The song sounds like a communal, campfire sing-a-long, evoking an image similar to the album’s sketched cover. Lenker’s brother, Noah Lenker, plays jaw harp on the energetic track and provides a silly bounce to the percussion. As the final chorus fades, the song’s energy is reignited by a raging fiddle solo from Mat Davidson–a member of the band Twain–wild bass lines that jump around the neck and diverse drum beats that hop up-and-down with giddiness. The band emits an infectious joy to be lame, confident and, most of all, human: goofy, pure and also profound at the same time.
“Heavy Bend,” a minute-long, electronic-inspired track midway through the album, stands out with its experimental instrumentation. A cascading arpeggio alternates between chords as dry shakers and clicks of a snare drum’s metal rim keep the song’s pulse. Lenker’s whimpering and ardent vocals in the chorus “(Don’t wanna be right / Don’t wanna be let down / Don’t wanna fight / Don’t wanna defend / Formless secret/ Heavy bend)” tap into a recurring theme in her music: emotional desperation brought on by heartbreak. However, despite returning to her typical lyrical subjects, the execution of Dragon vitalizes them with newfound passion.

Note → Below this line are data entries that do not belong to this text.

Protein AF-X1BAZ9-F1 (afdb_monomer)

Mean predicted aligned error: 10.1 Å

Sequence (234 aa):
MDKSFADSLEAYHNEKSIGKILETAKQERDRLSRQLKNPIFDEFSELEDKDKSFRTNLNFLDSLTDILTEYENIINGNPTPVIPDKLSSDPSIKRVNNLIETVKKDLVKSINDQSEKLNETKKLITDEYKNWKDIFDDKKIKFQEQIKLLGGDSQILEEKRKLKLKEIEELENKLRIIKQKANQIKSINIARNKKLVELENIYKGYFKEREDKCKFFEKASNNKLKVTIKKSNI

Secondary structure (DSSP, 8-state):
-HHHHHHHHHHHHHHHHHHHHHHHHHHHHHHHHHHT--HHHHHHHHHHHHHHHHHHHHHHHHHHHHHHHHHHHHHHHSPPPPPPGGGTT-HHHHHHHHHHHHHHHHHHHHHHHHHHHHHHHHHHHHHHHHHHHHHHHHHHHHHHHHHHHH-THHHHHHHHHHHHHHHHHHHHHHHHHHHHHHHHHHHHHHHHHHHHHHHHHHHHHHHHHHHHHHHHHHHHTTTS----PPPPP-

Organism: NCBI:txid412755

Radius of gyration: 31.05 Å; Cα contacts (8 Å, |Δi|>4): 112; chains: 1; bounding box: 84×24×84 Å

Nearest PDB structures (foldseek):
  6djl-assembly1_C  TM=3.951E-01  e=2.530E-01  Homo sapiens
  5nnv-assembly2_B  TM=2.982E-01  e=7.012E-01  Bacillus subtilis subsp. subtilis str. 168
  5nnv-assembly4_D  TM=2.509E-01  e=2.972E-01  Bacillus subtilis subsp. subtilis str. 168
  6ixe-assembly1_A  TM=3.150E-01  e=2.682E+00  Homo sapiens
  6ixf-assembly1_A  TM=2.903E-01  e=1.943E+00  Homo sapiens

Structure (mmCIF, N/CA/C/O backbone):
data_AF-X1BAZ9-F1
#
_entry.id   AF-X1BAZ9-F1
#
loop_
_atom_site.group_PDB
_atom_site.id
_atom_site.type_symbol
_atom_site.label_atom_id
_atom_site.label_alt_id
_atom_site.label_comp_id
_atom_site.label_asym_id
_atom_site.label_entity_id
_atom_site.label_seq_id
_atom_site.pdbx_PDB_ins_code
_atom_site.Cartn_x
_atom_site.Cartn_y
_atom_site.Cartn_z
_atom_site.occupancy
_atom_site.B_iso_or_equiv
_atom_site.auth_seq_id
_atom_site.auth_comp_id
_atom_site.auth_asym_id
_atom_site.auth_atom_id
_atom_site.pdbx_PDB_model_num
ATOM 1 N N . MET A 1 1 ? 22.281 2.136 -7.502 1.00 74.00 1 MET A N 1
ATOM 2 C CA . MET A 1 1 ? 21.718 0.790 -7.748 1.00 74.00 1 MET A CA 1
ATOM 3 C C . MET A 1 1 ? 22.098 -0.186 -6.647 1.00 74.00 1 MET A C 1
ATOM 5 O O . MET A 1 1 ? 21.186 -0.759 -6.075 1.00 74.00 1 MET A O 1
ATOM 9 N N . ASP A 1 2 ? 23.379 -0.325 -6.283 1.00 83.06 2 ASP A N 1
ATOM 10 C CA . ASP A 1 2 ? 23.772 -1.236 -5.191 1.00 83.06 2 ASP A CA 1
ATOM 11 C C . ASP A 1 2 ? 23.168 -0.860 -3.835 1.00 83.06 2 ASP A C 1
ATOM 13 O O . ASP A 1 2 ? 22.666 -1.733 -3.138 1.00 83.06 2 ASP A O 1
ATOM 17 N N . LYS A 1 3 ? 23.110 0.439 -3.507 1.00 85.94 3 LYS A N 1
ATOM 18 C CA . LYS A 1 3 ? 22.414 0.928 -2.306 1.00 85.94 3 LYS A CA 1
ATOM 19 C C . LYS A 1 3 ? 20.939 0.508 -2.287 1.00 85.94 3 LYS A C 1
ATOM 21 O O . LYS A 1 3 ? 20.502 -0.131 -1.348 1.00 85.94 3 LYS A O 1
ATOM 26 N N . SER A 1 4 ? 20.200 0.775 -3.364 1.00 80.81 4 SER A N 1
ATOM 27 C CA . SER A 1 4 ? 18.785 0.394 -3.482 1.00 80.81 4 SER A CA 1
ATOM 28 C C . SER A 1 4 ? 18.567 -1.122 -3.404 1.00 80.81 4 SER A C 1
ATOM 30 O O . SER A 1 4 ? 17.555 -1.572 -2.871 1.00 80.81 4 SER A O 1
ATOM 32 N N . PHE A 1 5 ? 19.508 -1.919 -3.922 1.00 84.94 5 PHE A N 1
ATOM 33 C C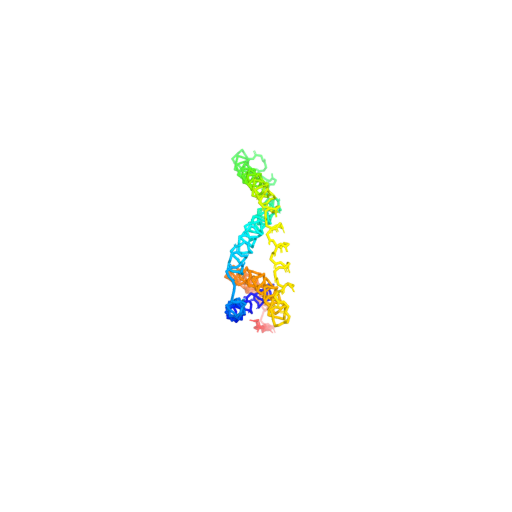A . PHE A 1 5 ? 19.476 -3.376 -3.802 1.00 84.94 5 PHE A CA 1
ATOM 34 C C . PHE A 1 5 ? 19.709 -3.828 -2.356 1.00 84.94 5 PHE A C 1
ATOM 36 O O . PHE A 1 5 ? 18.940 -4.642 -1.854 1.00 84.94 5 PHE A O 1
ATOM 43 N N . ALA A 1 6 ? 20.715 -3.265 -1.680 1.00 87.62 6 ALA A N 1
ATOM 44 C CA . ALA A 1 6 ? 20.986 -3.526 -0.269 1.00 87.62 6 ALA A CA 1
ATOM 45 C C . ALA A 1 6 ? 19.785 -3.143 0.612 1.00 87.62 6 ALA A C 1
ATOM 47 O O . ALA A 1 6 ? 19.327 -3.970 1.394 1.00 87.62 6 ALA A O 1
ATOM 48 N N . ASP A 1 7 ? 19.206 -1.959 0.395 1.00 86.12 7 ASP A N 1
ATOM 49 C CA . ASP A 1 7 ? 18.017 -1.480 1.109 1.00 86.12 7 ASP A CA 1
ATOM 50 C C . ASP A 1 7 ? 16.808 -2.419 0.897 1.00 86.12 7 ASP A C 1
ATOM 52 O O . ASP A 1 7 ? 16.037 -2.674 1.822 1.00 86.12 7 ASP A O 1
ATOM 56 N N . SER A 1 8 ? 16.635 -2.962 -0.315 1.00 86.81 8 SER A N 1
ATOM 57 C CA . SER A 1 8 ? 15.545 -3.903 -0.633 1.00 86.81 8 SER A CA 1
ATOM 58 C C . SER A 1 8 ? 15.767 -5.288 -0.020 1.00 86.81 8 SER A C 1
ATOM 60 O O . SER A 1 8 ? 14.813 -5.942 0.398 1.00 86.81 8 SER A O 1
ATOM 62 N N . LEU A 1 9 ? 17.022 -5.739 0.049 1.00 87.19 9 LEU A N 1
ATOM 63 C CA . LEU A 1 9 ? 17.408 -7.001 0.679 1.00 87.19 9 LEU A CA 1
ATOM 64 C C . LEU A 1 9 ? 17.248 -6.927 2.203 1.00 87.19 9 LEU A C 1
ATOM 66 O O . LEU A 1 9 ? 16.685 -7.833 2.814 1.00 87.19 9 LEU A O 1
ATOM 70 N N . GLU A 1 10 ? 17.662 -5.816 2.809 1.00 89.94 10 GLU A N 1
ATOM 71 C CA . GLU A 1 10 ? 17.409 -5.533 4.219 1.00 89.94 10 GLU A CA 1
ATOM 72 C C . GLU A 1 10 ? 15.900 -5.481 4.509 1.00 89.94 10 GLU A C 1
ATOM 74 O O . GLU A 1 10 ? 15.428 -6.117 5.454 1.00 89.94 10 GLU A O 1
ATOM 79 N N . ALA A 1 11 ? 15.119 -4.793 3.668 1.00 89.06 11 ALA A N 1
ATOM 80 C CA . ALA A 1 11 ? 13.663 -4.750 3.787 1.00 89.06 11 ALA A CA 1
ATOM 81 C C . ALA A 1 11 ? 13.038 -6.157 3.744 1.00 89.0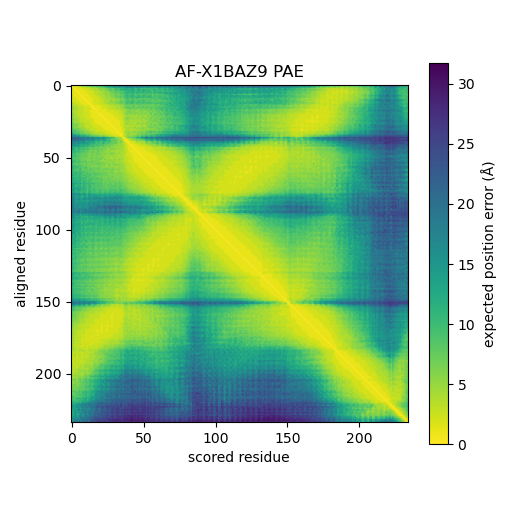6 11 ALA A C 1
ATOM 83 O O . ALA A 1 11 ? 12.222 -6.484 4.605 1.00 89.06 11 ALA A O 1
ATOM 84 N N . TYR A 1 12 ? 13.469 -7.014 2.815 1.00 88.75 12 TYR A N 1
ATOM 85 C CA . TYR A 1 12 ? 13.001 -8.400 2.713 1.00 88.75 12 TYR A CA 1
ATOM 86 C C . TYR A 1 12 ? 13.253 -9.207 3.999 1.00 88.75 12 TYR A C 1
ATOM 88 O O . TYR A 1 12 ? 12.383 -9.943 4.466 1.00 88.75 12 TYR A O 1
ATOM 96 N N . HIS A 1 13 ? 14.420 -9.038 4.626 1.00 88.12 13 HIS A N 1
ATOM 97 C CA . HIS A 1 13 ? 14.720 -9.697 5.900 1.00 88.12 13 HIS A CA 1
ATOM 98 C C . HIS A 1 13 ? 13.921 -9.112 7.076 1.00 88.12 13 HIS A C 1
ATOM 100 O O . HIS A 1 13 ? 13.436 -9.858 7.934 1.00 88.12 13 HIS A O 1
ATOM 106 N N . ASN A 1 14 ? 13.740 -7.791 7.100 1.00 90.38 14 ASN A N 1
ATOM 107 C CA . ASN A 1 14 ? 13.037 -7.086 8.169 1.00 90.38 14 ASN A CA 1
ATOM 108 C C . ASN A 1 14 ? 11.516 -7.285 8.134 1.00 90.38 14 ASN A C 1
ATOM 110 O O . ASN A 1 14 ? 10.877 -7.214 9.186 1.00 90.38 14 ASN A O 1
ATOM 114 N N . GLU A 1 15 ? 10.934 -7.584 6.968 1.00 91.12 15 GLU A N 1
ATOM 115 C CA . GLU A 1 15 ? 9.494 -7.806 6.792 1.00 91.12 15 GLU A CA 1
ATOM 116 C C . GLU A 1 15 ? 8.952 -8.850 7.778 1.00 91.12 15 GLU A C 1
ATOM 118 O O . GLU A 1 15 ? 8.001 -8.591 8.518 1.00 91.12 15 GLU A O 1
ATOM 123 N N . LYS A 1 16 ? 9.600 -10.019 7.848 1.00 89.81 16 LYS A N 1
ATOM 124 C CA . LYS A 1 16 ? 9.169 -11.123 8.719 1.00 89.81 16 LYS A CA 1
ATOM 125 C C . LYS A 1 16 ? 9.304 -10.777 10.202 1.00 89.81 16 LYS A C 1
ATOM 127 O O . LYS A 1 16 ? 8.482 -11.211 11.007 1.00 89.81 16 LYS A O 1
ATOM 132 N N . SER A 1 17 ? 10.340 -10.021 10.566 1.00 91.69 17 SER A N 1
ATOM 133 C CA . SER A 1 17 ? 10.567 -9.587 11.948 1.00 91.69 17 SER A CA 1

The triumph of the album is its 17th song, “Simulation Swarm,” which makes pressing play feel like channeling musical magic. The song contains a warmth that penetrates the skin; from the opening drum fill, which then tightly connects with Lenker’s finger-picked guitar loop and a sliding upright bass riff, listeners are swept up by a soundwave that they won’t want to escape. Guitar harmonics swell into the mix and form a tension that’s released by Krivchenia, who uses a goosebump-spawning cymbal crash to transition into the chorus. Lenker’s voice then ascends into vigorous falsetto as she sings, “I’d fly to you tomorrow, I’m not fighting in this war / I wanna drop my arms, and take your arms / And walk you to the shore,” her longing accentuated by the distorted dissonance of Meek’s guitar playing. “Simulation Swarm” is a band at its peak: every instrumental, melodic and lyrical component gives the song purpose.

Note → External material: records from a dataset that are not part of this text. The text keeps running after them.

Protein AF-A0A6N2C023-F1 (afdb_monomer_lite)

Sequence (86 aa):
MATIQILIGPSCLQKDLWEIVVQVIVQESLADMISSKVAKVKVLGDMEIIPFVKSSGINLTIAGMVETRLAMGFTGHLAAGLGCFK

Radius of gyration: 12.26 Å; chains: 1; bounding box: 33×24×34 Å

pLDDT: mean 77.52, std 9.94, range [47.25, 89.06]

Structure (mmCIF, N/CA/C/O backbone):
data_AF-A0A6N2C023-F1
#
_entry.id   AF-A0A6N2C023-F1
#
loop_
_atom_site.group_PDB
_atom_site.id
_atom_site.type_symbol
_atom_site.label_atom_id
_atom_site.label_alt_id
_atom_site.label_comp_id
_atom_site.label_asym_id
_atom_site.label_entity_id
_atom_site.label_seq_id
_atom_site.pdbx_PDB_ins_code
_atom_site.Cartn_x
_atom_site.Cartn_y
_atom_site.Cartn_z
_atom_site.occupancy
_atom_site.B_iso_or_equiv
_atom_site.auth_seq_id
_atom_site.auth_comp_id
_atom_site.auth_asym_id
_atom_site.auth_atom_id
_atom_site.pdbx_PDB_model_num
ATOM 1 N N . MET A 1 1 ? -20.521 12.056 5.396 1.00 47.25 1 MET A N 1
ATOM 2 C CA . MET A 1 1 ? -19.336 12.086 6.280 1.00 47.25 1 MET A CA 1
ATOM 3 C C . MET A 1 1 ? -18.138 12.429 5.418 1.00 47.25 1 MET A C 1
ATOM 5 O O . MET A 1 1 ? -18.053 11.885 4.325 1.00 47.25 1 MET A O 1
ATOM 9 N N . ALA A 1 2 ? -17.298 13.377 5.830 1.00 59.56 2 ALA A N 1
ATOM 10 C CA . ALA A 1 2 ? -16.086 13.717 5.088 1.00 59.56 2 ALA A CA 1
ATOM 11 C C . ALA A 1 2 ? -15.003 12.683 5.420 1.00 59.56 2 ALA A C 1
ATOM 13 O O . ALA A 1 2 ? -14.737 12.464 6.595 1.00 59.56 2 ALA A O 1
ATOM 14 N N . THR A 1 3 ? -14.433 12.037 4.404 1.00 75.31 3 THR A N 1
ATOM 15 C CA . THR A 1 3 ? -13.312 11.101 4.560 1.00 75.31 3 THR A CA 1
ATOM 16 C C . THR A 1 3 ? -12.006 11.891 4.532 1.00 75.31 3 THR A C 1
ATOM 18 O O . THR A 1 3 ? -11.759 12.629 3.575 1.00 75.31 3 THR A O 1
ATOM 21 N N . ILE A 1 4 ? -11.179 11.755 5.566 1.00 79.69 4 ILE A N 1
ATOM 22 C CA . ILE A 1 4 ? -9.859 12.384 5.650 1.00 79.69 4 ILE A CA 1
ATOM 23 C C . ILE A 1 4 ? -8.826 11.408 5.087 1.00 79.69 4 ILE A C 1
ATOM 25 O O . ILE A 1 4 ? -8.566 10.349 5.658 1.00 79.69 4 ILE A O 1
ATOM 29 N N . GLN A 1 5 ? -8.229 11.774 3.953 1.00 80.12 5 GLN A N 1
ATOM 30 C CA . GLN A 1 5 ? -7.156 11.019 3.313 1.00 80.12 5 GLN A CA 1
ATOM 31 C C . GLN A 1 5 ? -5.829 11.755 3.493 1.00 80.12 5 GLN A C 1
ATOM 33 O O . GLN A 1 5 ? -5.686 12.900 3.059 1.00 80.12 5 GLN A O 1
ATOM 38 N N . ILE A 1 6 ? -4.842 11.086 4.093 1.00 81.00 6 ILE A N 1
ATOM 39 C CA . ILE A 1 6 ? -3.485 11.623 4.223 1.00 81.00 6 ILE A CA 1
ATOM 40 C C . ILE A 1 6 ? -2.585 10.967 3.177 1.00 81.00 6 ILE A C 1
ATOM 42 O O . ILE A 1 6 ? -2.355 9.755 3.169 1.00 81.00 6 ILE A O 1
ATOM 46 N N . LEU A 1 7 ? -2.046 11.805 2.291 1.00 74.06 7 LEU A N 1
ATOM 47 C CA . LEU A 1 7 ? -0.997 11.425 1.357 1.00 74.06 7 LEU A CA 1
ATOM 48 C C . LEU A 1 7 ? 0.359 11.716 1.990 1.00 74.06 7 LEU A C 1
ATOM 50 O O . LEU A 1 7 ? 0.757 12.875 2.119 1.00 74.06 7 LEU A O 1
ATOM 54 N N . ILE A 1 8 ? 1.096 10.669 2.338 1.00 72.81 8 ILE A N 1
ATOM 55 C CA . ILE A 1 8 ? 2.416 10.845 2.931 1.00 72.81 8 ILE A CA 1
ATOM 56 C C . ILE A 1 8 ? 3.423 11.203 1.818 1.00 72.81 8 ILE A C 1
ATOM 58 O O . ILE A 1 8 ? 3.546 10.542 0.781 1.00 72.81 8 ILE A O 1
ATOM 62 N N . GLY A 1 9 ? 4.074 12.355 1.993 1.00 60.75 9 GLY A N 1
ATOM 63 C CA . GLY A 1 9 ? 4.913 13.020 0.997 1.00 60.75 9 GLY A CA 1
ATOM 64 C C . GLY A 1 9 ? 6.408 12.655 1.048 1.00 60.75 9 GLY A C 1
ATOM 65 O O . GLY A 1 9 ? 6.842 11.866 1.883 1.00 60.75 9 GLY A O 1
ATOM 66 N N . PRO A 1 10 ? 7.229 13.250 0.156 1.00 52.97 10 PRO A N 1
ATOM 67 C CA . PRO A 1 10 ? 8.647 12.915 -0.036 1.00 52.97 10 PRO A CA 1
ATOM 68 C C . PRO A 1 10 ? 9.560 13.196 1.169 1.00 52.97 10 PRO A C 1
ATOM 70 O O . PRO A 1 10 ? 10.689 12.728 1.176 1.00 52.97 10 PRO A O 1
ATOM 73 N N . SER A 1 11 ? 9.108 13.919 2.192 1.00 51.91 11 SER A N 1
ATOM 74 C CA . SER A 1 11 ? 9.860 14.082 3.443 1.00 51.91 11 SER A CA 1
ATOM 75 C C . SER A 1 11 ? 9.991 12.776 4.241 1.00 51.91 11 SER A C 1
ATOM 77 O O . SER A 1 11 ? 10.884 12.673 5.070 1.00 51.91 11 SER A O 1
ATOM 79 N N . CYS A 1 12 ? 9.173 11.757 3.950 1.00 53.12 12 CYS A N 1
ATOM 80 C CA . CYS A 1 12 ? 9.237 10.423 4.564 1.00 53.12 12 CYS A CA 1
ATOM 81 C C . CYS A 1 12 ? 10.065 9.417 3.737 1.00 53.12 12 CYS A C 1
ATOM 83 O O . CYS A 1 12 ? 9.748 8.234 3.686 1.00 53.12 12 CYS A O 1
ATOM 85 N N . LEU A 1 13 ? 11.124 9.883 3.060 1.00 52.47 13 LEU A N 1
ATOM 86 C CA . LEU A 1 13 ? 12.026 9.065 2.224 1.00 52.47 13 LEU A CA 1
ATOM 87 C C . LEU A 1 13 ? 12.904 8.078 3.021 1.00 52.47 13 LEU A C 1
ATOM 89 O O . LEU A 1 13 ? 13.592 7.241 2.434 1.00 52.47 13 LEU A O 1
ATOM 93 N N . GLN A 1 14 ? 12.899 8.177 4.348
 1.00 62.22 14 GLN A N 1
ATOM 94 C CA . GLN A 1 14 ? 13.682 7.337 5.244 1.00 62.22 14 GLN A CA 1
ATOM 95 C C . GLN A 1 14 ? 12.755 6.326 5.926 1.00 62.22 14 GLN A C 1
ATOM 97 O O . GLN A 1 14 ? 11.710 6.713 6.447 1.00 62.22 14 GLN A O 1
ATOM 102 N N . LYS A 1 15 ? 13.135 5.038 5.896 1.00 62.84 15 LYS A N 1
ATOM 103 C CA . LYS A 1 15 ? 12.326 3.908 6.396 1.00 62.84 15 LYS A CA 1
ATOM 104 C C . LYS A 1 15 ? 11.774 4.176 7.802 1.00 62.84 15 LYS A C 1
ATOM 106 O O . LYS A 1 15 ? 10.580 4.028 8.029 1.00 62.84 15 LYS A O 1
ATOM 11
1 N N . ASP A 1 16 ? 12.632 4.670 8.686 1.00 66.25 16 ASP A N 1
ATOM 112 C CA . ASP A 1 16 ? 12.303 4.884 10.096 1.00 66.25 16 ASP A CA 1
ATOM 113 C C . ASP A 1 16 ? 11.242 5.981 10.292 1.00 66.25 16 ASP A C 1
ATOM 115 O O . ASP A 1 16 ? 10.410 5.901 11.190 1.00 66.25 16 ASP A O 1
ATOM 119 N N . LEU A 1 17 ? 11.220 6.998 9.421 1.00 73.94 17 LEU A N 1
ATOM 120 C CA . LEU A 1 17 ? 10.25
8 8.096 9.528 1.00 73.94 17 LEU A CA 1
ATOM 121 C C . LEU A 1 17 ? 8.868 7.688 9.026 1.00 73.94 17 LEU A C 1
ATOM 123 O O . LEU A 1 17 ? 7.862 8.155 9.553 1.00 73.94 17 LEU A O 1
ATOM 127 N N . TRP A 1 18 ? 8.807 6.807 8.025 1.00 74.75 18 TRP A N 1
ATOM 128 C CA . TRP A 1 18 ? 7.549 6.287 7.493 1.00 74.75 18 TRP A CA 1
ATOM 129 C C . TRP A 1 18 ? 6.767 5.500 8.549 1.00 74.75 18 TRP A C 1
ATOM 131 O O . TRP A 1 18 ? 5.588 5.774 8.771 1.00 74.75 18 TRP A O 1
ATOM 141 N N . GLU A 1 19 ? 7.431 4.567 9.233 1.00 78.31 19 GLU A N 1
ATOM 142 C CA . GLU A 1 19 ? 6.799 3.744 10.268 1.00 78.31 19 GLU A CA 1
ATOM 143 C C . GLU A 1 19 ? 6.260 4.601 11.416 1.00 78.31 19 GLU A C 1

Dragon New Warm Mountain I Believe in You is art that’s one-of-a-kind, a seamless linkage of the flickering images of life, which somehow involves every emotion–from hopeless to radiant–source of inspiration and environment with absolute precision. The album is surely the work of artistic aces, but, even more so, it is ultimately the product of a musical family aware of how fortunate they are simply to create great music.